II. CERTIFICATE OF APPEALABILITY
Unless a circuit justice or judge issues a certificate of appealability, an appeal may not be taken to the Court of Appeals from the final order in a habeas proceeding in which the detention complained of arises out of process issued by a state court. 28 U.S.C. § 2253(c)(1)(A); Miller-El v. Cockrell, 537 U.S. 322, 336, 123 S.Ct. 1029, 154 L.Ed.2d 931 (2003). A district court must issue or deny a certificate of appealability when it enters a final order adverse to the applicant. Habeas Rule 11(a).
A certificate of appealability may issue only if the applicant makes a substantial showing of the denial of a constitutional right. § 2253(c)(2). Under this standard, a petitioner must show that reasonable jurists could debate whether the petition should have been resolved in a different manner or that the issues presented were adequate to deserve encouragement to proceed further. Miller-El, 537 U.S. at 336 (quoting Slack v. McDaniel, 529 U.S. 473, 484, 120 S.Ct. 1595, 146 L.Ed.2d 542 (2000)). A certificate should issue if the Petitioner shows that jurists of reason would find it debatable whether: (1) the petition states a valid claim of the denial of a constitutional right, and (2) the district court was correct in any procedural ruling. Slack v. McDaniel, 529 U.S. 473, 483-84, 120 S.Ct. 1595, 146 L.Ed.2d 542 (2000).

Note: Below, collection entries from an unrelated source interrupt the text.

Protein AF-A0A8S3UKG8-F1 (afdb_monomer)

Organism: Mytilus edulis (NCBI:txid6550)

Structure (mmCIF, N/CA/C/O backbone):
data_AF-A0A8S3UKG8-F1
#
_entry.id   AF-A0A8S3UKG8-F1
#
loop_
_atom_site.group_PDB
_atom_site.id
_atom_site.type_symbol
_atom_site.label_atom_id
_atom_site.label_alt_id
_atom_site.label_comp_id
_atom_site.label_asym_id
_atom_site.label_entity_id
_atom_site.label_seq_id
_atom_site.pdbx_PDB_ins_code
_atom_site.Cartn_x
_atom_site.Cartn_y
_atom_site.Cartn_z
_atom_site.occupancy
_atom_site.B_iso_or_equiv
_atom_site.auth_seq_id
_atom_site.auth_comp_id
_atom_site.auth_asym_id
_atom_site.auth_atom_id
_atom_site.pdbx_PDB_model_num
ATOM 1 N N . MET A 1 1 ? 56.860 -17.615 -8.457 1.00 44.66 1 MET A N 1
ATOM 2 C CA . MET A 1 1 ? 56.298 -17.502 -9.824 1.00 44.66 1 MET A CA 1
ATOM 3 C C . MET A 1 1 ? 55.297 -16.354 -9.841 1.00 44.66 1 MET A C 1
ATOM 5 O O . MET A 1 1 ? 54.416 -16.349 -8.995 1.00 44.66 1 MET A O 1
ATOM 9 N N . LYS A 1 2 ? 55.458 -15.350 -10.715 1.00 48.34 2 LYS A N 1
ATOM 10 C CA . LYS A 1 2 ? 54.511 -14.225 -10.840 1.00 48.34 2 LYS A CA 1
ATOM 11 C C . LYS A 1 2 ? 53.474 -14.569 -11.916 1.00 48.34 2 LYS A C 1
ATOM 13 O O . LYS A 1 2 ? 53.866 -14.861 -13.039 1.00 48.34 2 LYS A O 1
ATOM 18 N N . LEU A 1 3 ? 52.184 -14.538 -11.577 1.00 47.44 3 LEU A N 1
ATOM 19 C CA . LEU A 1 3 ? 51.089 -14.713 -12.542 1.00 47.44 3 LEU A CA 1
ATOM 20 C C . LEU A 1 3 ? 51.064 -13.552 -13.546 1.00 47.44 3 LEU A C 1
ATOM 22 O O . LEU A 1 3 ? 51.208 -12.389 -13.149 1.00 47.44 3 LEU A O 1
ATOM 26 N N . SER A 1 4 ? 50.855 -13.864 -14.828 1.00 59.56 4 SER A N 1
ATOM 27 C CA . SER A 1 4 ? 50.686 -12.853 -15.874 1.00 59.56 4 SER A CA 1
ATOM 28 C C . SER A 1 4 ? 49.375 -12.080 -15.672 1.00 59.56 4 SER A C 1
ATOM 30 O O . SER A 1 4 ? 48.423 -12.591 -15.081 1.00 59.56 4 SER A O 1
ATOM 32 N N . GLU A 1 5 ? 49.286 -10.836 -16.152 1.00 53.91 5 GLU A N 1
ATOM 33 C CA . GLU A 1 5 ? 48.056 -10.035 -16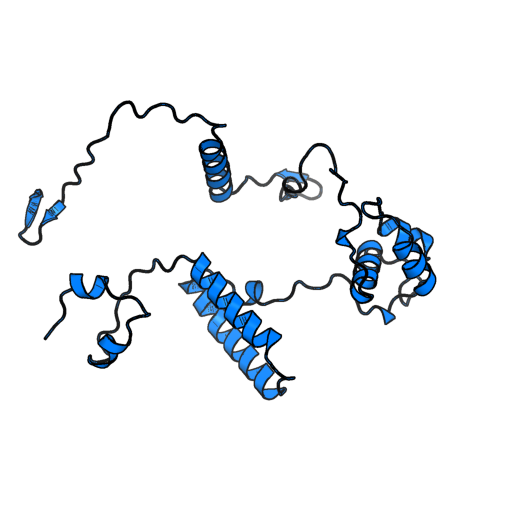.012 1.00 53.91 5 GLU A CA 1
ATOM 34 C C . GLU A 1 5 ? 46.839 -10.657 -16.714 1.00 53.91 5 GLU A C 1
ATOM 36 O O . GLU A 1 5 ? 45.714 -10.478 -16.250 1.00 53.91 5 GLU A O 1
ATOM 41 N N . LYS A 1 6 ? 47.054 -11.455 -17.769 1.00 54.81 6 LYS A N 1
ATOM 42 C CA . LYS A 1 6 ? 45.984 -12.217 -18.432 1.00 54.81 6 LYS A CA 1
ATOM 43 C C . LYS A 1 6 ? 45.432 -13.335 -17.549 1.00 54.81 6 LYS A C 1
ATOM 45 O O . LYS A 1 6 ? 44.229 -13.587 -17.579 1.00 54.81 6 LYS A O 1
ATOM 50 N N . ASP A 1 7 ? 46.276 -13.963 -16.738 1.00 52.88 7 ASP A N 1
ATOM 51 C CA . ASP A 1 7 ? 45.856 -15.036 -15.829 1.00 52.88 7 ASP A CA 1
ATOM 52 C C . ASP A 1 7 ? 45.150 -14.471 -14.588 1.00 52.88 7 ASP A C 1
ATOM 54 O O . ASP A 1 7 ? 44.207 -15.066 -14.068 1.00 52.88 7 ASP A O 1
ATOM 58 N N . LYS A 1 8 ? 45.506 -13.246 -14.179 1.00 52.53 8 LYS A N 1
ATOM 59 C CA . LYS A 1 8 ? 44.791 -12.489 -13.137 1.00 52.53 8 LYS A CA 1
ATOM 60 C C . LYS A 1 8 ? 43.371 -12.072 -13.543 1.00 52.53 8 LYS A C 1
ATOM 62 O O . LYS A 1 8 ? 42.605 -11.691 -12.671 1.00 52.53 8 LYS A O 1
ATOM 67 N N . ALA A 1 9 ? 42.999 -12.128 -14.820 1.00 50.62 9 ALA A N 1
ATOM 68 C CA . ALA A 1 9 ? 41.670 -11.716 -15.284 1.00 50.62 9 ALA A CA 1
ATOM 69 C C . ALA A 1 9 ? 40.638 -12.862 -15.336 1.00 50.62 9 ALA A C 1
ATOM 71 O O . ALA A 1 9 ? 39.459 -12.603 -15.559 1.00 50.62 9 ALA A O 1
ATOM 72 N N . LYS A 1 10 ? 41.061 -14.123 -15.164 1.00 51.69 10 LYS A N 1
ATOM 73 C CA . LYS A 1 10 ? 40.206 -15.304 -15.391 1.00 51.69 10 LYS A CA 1
ATOM 74 C C . LYS A 1 10 ? 39.591 -15.930 -14.140 1.00 51.69 10 LYS A C 1
ATOM 76 O O . LYS A 1 10 ? 38.801 -16.854 -14.287 1.00 51.69 10 LYS A O 1
ATOM 81 N N . HIS A 1 11 ? 39.936 -15.470 -12.942 1.00 46.91 11 HIS A N 1
ATOM 82 C CA . HIS A 1 11 ? 39.448 -16.087 -11.709 1.00 46.91 11 HIS A CA 1
ATOM 83 C C . HIS A 1 11 ? 38.254 -15.312 -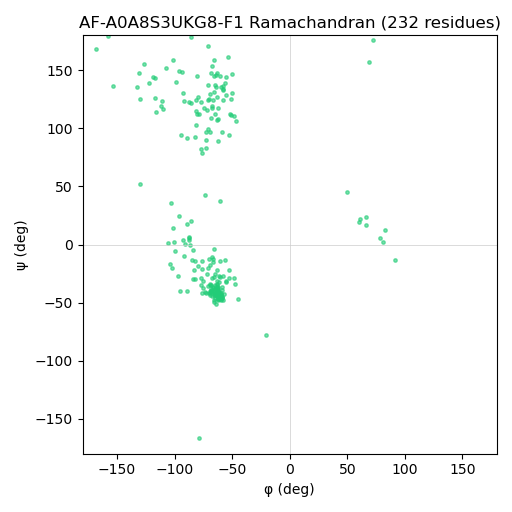11.142 1.00 46.91 11 HIS A C 1
ATOM 85 O O . HIS A 1 11 ? 38.216 -14.079 -11.154 1.00 46.91 11 HIS A O 1
ATOM 91 N N . THR A 1 12 ? 37.263 -16.048 -10.647 1.00 50.19 12 THR A N 1
ATOM 92 C CA . THR A 1 12 ? 36.085 -15.495 -9.976 1.00 50.19 12 THR A CA 1
ATOM 93 C C . THR A 1 12 ? 36.216 -15.619 -8.459 1.00 50.19 12 THR A C 1
ATOM 95 O O . THR A 1 12 ? 36.971 -16.448 -7.962 1.00 50.19 12 THR A O 1
ATOM 98 N N . LEU A 1 13 ? 35.477 -14.803 -7.693 1.00 46.81 13 LEU A N 1
ATOM 99 C CA . LEU A 1 13 ? 35.464 -14.838 -6.214 1.00 46.81 13 LEU A CA 1
ATOM 100 C C . LEU A 1 13 ? 35.089 -16.215 -5.624 1.00 46.81 13 LEU A C 1
ATOM 102 O O . LEU A 1 13 ? 35.263 -16.441 -4.430 1.00 46.81 13 LEU A O 1
ATOM 106 N N . THR A 1 14 ? 34.566 -17.118 -6.449 1.00 46.69 14 THR A N 1
ATOM 107 C CA . THR A 1 14 ? 34.197 -18.490 -6.102 1.00 46.69 14 THR A CA 1
ATOM 108 C C . THR A 1 14 ? 35.373 -19.472 -6.112 1.00 46.69 14 THR A C 1
ATOM 110 O O . THR A 1 14 ? 35.245 -20.533 -5.515 1.00 46.69 14 THR A O 1
ATOM 113 N N . ASP A 1 15 ? 36.526 -19.115 -6.690 1.00 49.78 15 ASP A N 1
ATOM 114 C CA . ASP A 1 15 ? 37.689 -20.009 -6.859 1.00 49.78 15 ASP A CA 1
ATOM 115 C C . ASP A 1 15 ? 38.811 -19.715 -5.836 1.00 49.78 15 ASP A C 1
ATOM 117 O O . ASP A 1 15 ? 40.005 -19.775 -6.130 1.00 49.78 15 ASP A O 1
ATOM 121 N N . CYS A 1 16 ? 38.416 -19.349 -4.612 1.00 51.28 16 CYS A N 1
ATOM 122 C CA . CYS A 1 16 ? 39.285 -18.791 -3.566 1.00 51.28 16 CYS A CA 1
ATOM 123 C C . CYS A 1 16 ? 40.396 -19.746 -3.071 1.00 51.28 16 CYS A C 1
ATOM 125 O O . CYS A 1 16 ? 41.426 -19.289 -2.573 1.00 51.28 16 CYS A O 1
ATOM 127 N N . GLU A 1 17 ? 40.246 -21.064 -3.242 1.00 53.31 17 GLU A N 1
ATOM 128 C CA . GLU A 1 17 ? 41.246 -22.044 -2.783 1.00 53.31 17 GLU A CA 1
ATOM 129 C C . GLU A 1 17 ? 42.609 -21.888 -3.480 1.00 53.31 17 GLU A C 1
ATOM 131 O O . GLU A 1 17 ? 43.646 -22.088 -2.850 1.00 53.31 17 GLU A O 1
ATOM 136 N N . GLN A 1 18 ? 42.642 -21.439 -4.740 1.00 48.78 18 GLN A N 1
ATOM 137 C CA . GLN A 1 18 ? 43.902 -21.175 -5.453 1.00 48.78 18 GLN A CA 1
ATOM 138 C C . GLN A 1 18 ? 44.580 -19.865 -5.011 1.00 48.78 18 GLN A C 1
ATOM 140 O O . GLN A 1 18 ? 45.790 -19.703 -5.178 1.00 48.78 18 GLN A O 1
ATOM 145 N N . CYS A 1 19 ? 43.8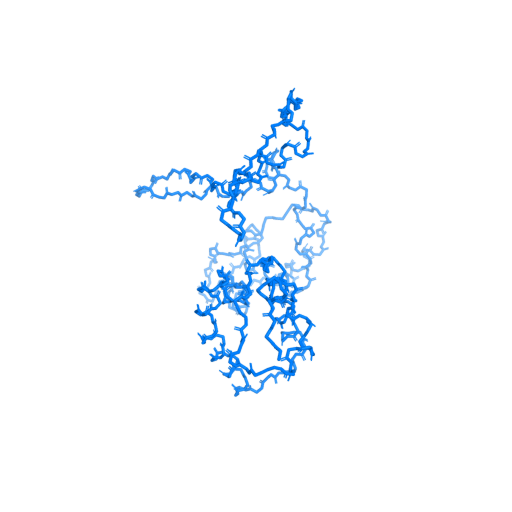27 -18.937 -4.414 1.00 50.47 19 CYS A N 1
ATOM 146 C CA . CYS A 1 19 ? 44.324 -17.634 -3.964 1.00 50.47 19 CYS A CA 1
ATOM 147 C C . CYS A 1 19 ? 44.990 -17.687 -2.581 1.00 50.47 19 CYS A C 1
ATOM 149 O O . CYS A 1 19 ? 45.816 -16.831 -2.277 1.00 50.47 19 CYS A O 1
ATOM 151 N N . MET A 1 20 ? 44.687 -18.700 -1.765 1.00 49.31 20 MET A N 1
ATOM 152 C CA . MET A 1 20 ? 45.241 -18.871 -0.410 1.00 49.31 20 MET A CA 1
ATOM 153 C C . MET A 1 20 ? 46.736 -19.235 -0.395 1.00 49.31 20 MET A C 1
ATOM 155 O O . MET A 1 20 ? 47.377 -19.170 0.651 1.00 49.31 20 MET A O 1
ATOM 159 N N . VAL A 1 21 ? 47.304 -19.608 -1.547 1.00 52.59 21 VAL A N 1
ATOM 160 C CA . VAL A 1 21 ? 48.727 -19.961 -1.694 1.00 52.59 21 VAL A CA 1
ATOM 161 C C . VAL A 1 21 ? 49.610 -18.722 -1.927 1.00 52.59 21 VAL A C 1
ATOM 163 O O . VAL A 1 21 ? 50.831 -18.806 -1.805 1.00 52.59 21 VAL A O 1
ATOM 166 N N . PHE A 1 22 ? 49.028 -17.557 -2.234 1.00 48.97 22 PHE A N 1
ATOM 167 C CA . PHE A 1 22 ? 49.785 -16.350 -2.571 1.00 48.97 22 PHE A CA 1
ATOM 168 C C . PHE A 1 22 ? 49.561 -15.202 -1.582 1.00 48.97 22 PHE A C 1
ATOM 170 O O . PHE A 1 22 ? 48.468 -14.985 -1.069 1.00 48.97 22 PHE A O 1
ATOM 177 N N . ASP A 1 23 ? 50.649 -14.469 -1.343 1.00 45.53 23 ASP A N 1
ATOM 178 C CA . ASP A 1 23 ? 50.763 -13.353 -0.408 1.00 45.53 23 ASP A CA 1
ATOM 179 C C . ASP A 1 23 ? 49.636 -12.314 -0.592 1.00 45.53 23 ASP A C 1
ATOM 181 O O . ASP A 1 23 ? 49.364 -11.845 -1.704 1.00 45.53 23 ASP A O 1
ATOM 185 N N . ALA A 1 24 ? 48.983 -11.949 0.515 1.00 45.81 24 ALA A N 1
ATOM 186 C CA . ALA A 1 24 ? 47.771 -11.123 0.561 1.00 45.81 24 ALA A CA 1
ATOM 187 C C . ALA A 1 24 ? 47.961 -9.712 -0.033 1.00 45.81 24 ALA A C 1
ATOM 189 O O . ALA A 1 24 ? 46.993 -9.017 -0.344 1.00 45.81 24 ALA A O 1
ATOM 190 N N . SER A 1 25 ? 49.211 -9.297 -0.239 1.00 44.34 25 SER A N 1
ATOM 191 C CA . SER A 1 25 ? 49.593 -8.053 -0.910 1.00 44.34 25 SER A CA 1
ATOM 192 C C . SER A 1 25 ? 49.261 -8.017 -2.415 1.00 44.34 25 SER A C 1
ATOM 194 O O . SER A 1 25 ? 49.315 -6.948 -3.025 1.00 44.34 25 SER A O 1
ATOM 196 N N . LEU A 1 26 ? 48.872 -9.147 -3.024 1.00 45.03 26 LEU A N 1
ATOM 197 C CA . LEU A 1 26 ? 48.540 -9.277 -4.453 1.00 45.03 26 LEU A CA 1
ATOM 198 C C . LEU A 1 26 ? 47.030 -9.306 -4.767 1.00 45.03 26 LEU A C 1
ATOM 200 O O . LEU A 1 26 ? 46.653 -9.649 -5.891 1.00 45.03 26 LEU A O 1
ATOM 204 N N . LEU A 1 27 ? 46.173 -8.929 -3.809 1.00 43.44 27 LEU A N 1
ATOM 205 C CA . LEU A 1 27 ? 44.718 -8.855 -3.986 1.00 43.44 27 LEU A CA 1
ATOM 206 C C . LEU A 1 27 ? 44.328 -8.040 -5.237 1.00 43.44 27 LEU A C 1
ATOM 208 O O . LEU A 1 27 ? 44.743 -6.900 -5.448 1.00 43.44 27 LEU A O 1
ATOM 212 N N . HIS A 1 28 ? 43.541 -8.680 -6.098 1.00 46.62 28 HIS A N 1
ATOM 213 C CA . HIS A 1 28 ? 43.282 -8.287 -7.479 1.00 46.62 28 HIS A CA 1
ATOM 214 C C . HIS A 1 28 ? 42.466 -6.990 -7.631 1.00 46.62 28 HIS A C 1
ATOM 216 O O . HIS A 1 28 ? 41.529 -6.726 -6.881 1.00 46.62 28 HIS A O 1
ATOM 222 N N . LYS A 1 29 ? 42.738 -6.234 -8.707 1.00 44.09 29 LYS A N 1
ATOM 223 C CA . LYS A 1 29 ? 41.755 -5.328 -9.326 1.00 44.09 29 LYS A CA 1
ATOM 224 C C . LYS A 1 29 ? 40.780 -6.188 -10.135 1.00 44.09 29 LYS A C 1
ATOM 226 O O . LYS A 1 29 ? 40.954 -6.339 -11.342 1.00 44.09 29 LYS A O 1
ATOM 231 N N . SER A 1 30 ? 39.819 -6.830 -9.477 1.00 43.28 30 SER A N 1
ATOM 232 C CA . SER A 1 30 ? 38.790 -7.588 -10.188 1.00 43.28 30 SER A CA 1
ATOM 233 C C . SER A 1 30 ? 37.964 -6.627 -11.047 1.00 43.28 30 SER A C 1
ATOM 235 O O . SER A 1 30 ? 37.487 -5.590 -10.584 1.00 43.28 30 SER A O 1
ATOM 237 N N . SER A 1 31 ? 37.840 -6.936 -12.337 1.00 40.03 31 SER A N 1
ATOM 238 C CA . SER A 1 31 ? 36.963 -6.207 -13.247 1.00 40.03 31 SER A CA 1
ATOM 239 C C . SER A 1 31 ? 35.520 -6.388 -12.777 1.00 40.03 31 SER A C 1
ATOM 241 O O . SER A 1 31 ? 34.946 -7.472 -12.893 1.00 40.03 31 SER A O 1
ATOM 243 N N . GLU A 1 32 ? 34.950 -5.328 -12.212 1.00 47.38 32 GLU A N 1
ATOM 244 C CA . GLU A 1 32 ? 33.565 -5.251 -11.762 1.00 47.38 32 GLU A CA 1
ATOM 245 C C . GLU A 1 32 ? 32.593 -5.432 -12.938 1.00 47.38 32 GLU A C 1
ATOM 247 O O . GLU A 1 32 ? 32.126 -4.475 -13.549 1.00 47.38 32 GLU A O 1
ATOM 252 N N . VAL A 1 33 ? 32.222 -6.677 -13.224 1.00 44.47 33 VAL A N 1
ATOM 253 C CA . VAL A 1 33 ? 30.918 -6.997 -13.818 1.00 44.47 33 VAL A CA 1
ATOM 254 C C . VAL A 1 33 ? 30.277 -8.116 -13.004 1.00 44.47 33 VAL A C 1
ATOM 256 O O . VAL A 1 33 ? 29.817 -9.130 -13.522 1.00 44.47 33 VAL A O 1
ATOM 259 N N . VAL A 1 34 ? 30.203 -7.928 -11.684 1.00 48.88 34 VAL A N 1
ATOM 260 C CA . VAL A 1 34 ? 29.152 -8.609 -10.929 1.00 48.88 34 VAL A CA 1
ATOM 261 C C . VAL A 1 34 ? 27.852 -7.951 -11.373 1.00 48.88 34 VAL A C 1
ATOM 263 O O . VAL A 1 34 ? 27.613 -6.773 -11.102 1.00 48.88 34 VAL A O 1
ATOM 266 N N . LYS A 1 35 ? 27.036 -8.684 -12.139 1.00 52.34 35 LYS A N 1
ATOM 267 C CA . LYS A 1 35 ? 25.713 -8.225 -12.578 1.00 52.34 35 LYS A CA 1
ATOM 268 C C . LYS A 1 35 ? 24.962 -7.757 -11.331 1.00 52.34 35 LYS A C 1
ATOM 270 O O . LYS A 1 35 ? 24.667 -8.577 -10.466 1.00 52.34 35 LYS A O 1
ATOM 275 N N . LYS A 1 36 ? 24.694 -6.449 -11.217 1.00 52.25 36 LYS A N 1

In determining this issue, a court conducts an overview of the claims in the habeas petition, generally assesses their merits, and determines whether the resolution was debatable among jurists of reason or wrong. Id. An applicant must show more than an absence of frivolity or the existence of mere good faith; however, the applicant need not show that the appeal will succeed. Miller-El, 537 U.S. at 338.
Here, it does not appear that reasonable jurists could debate whether the petition should have been resolved in a different manner. Petitioner has not made a substantial showing of the denial of a constitutional right. Accordingly, the Court will decline to issue a certificate of appealability.
III. CONCLUSION AND ORDER
For the foregoing reasons, the Court concludes that dismissal is warranted. Accordingly,
IT IS HEREBY ORDERED that Petitioner's habeas action, May 12, 2014 (Doc. 1), is DISMISSED pursuant to Local Rule 110, for Petitioner's failure to respond to or otherwise comply with the Magistrate Judge's September 2, 2014 Order to Show Cause.
IT IS FURTHER ORDERED that a certificate of appealability is DENIED.
As nothing remains for the Court to resolve, IT IS FINALLY ORDERED that the case is CLOSED. IT IS SO ORDERED.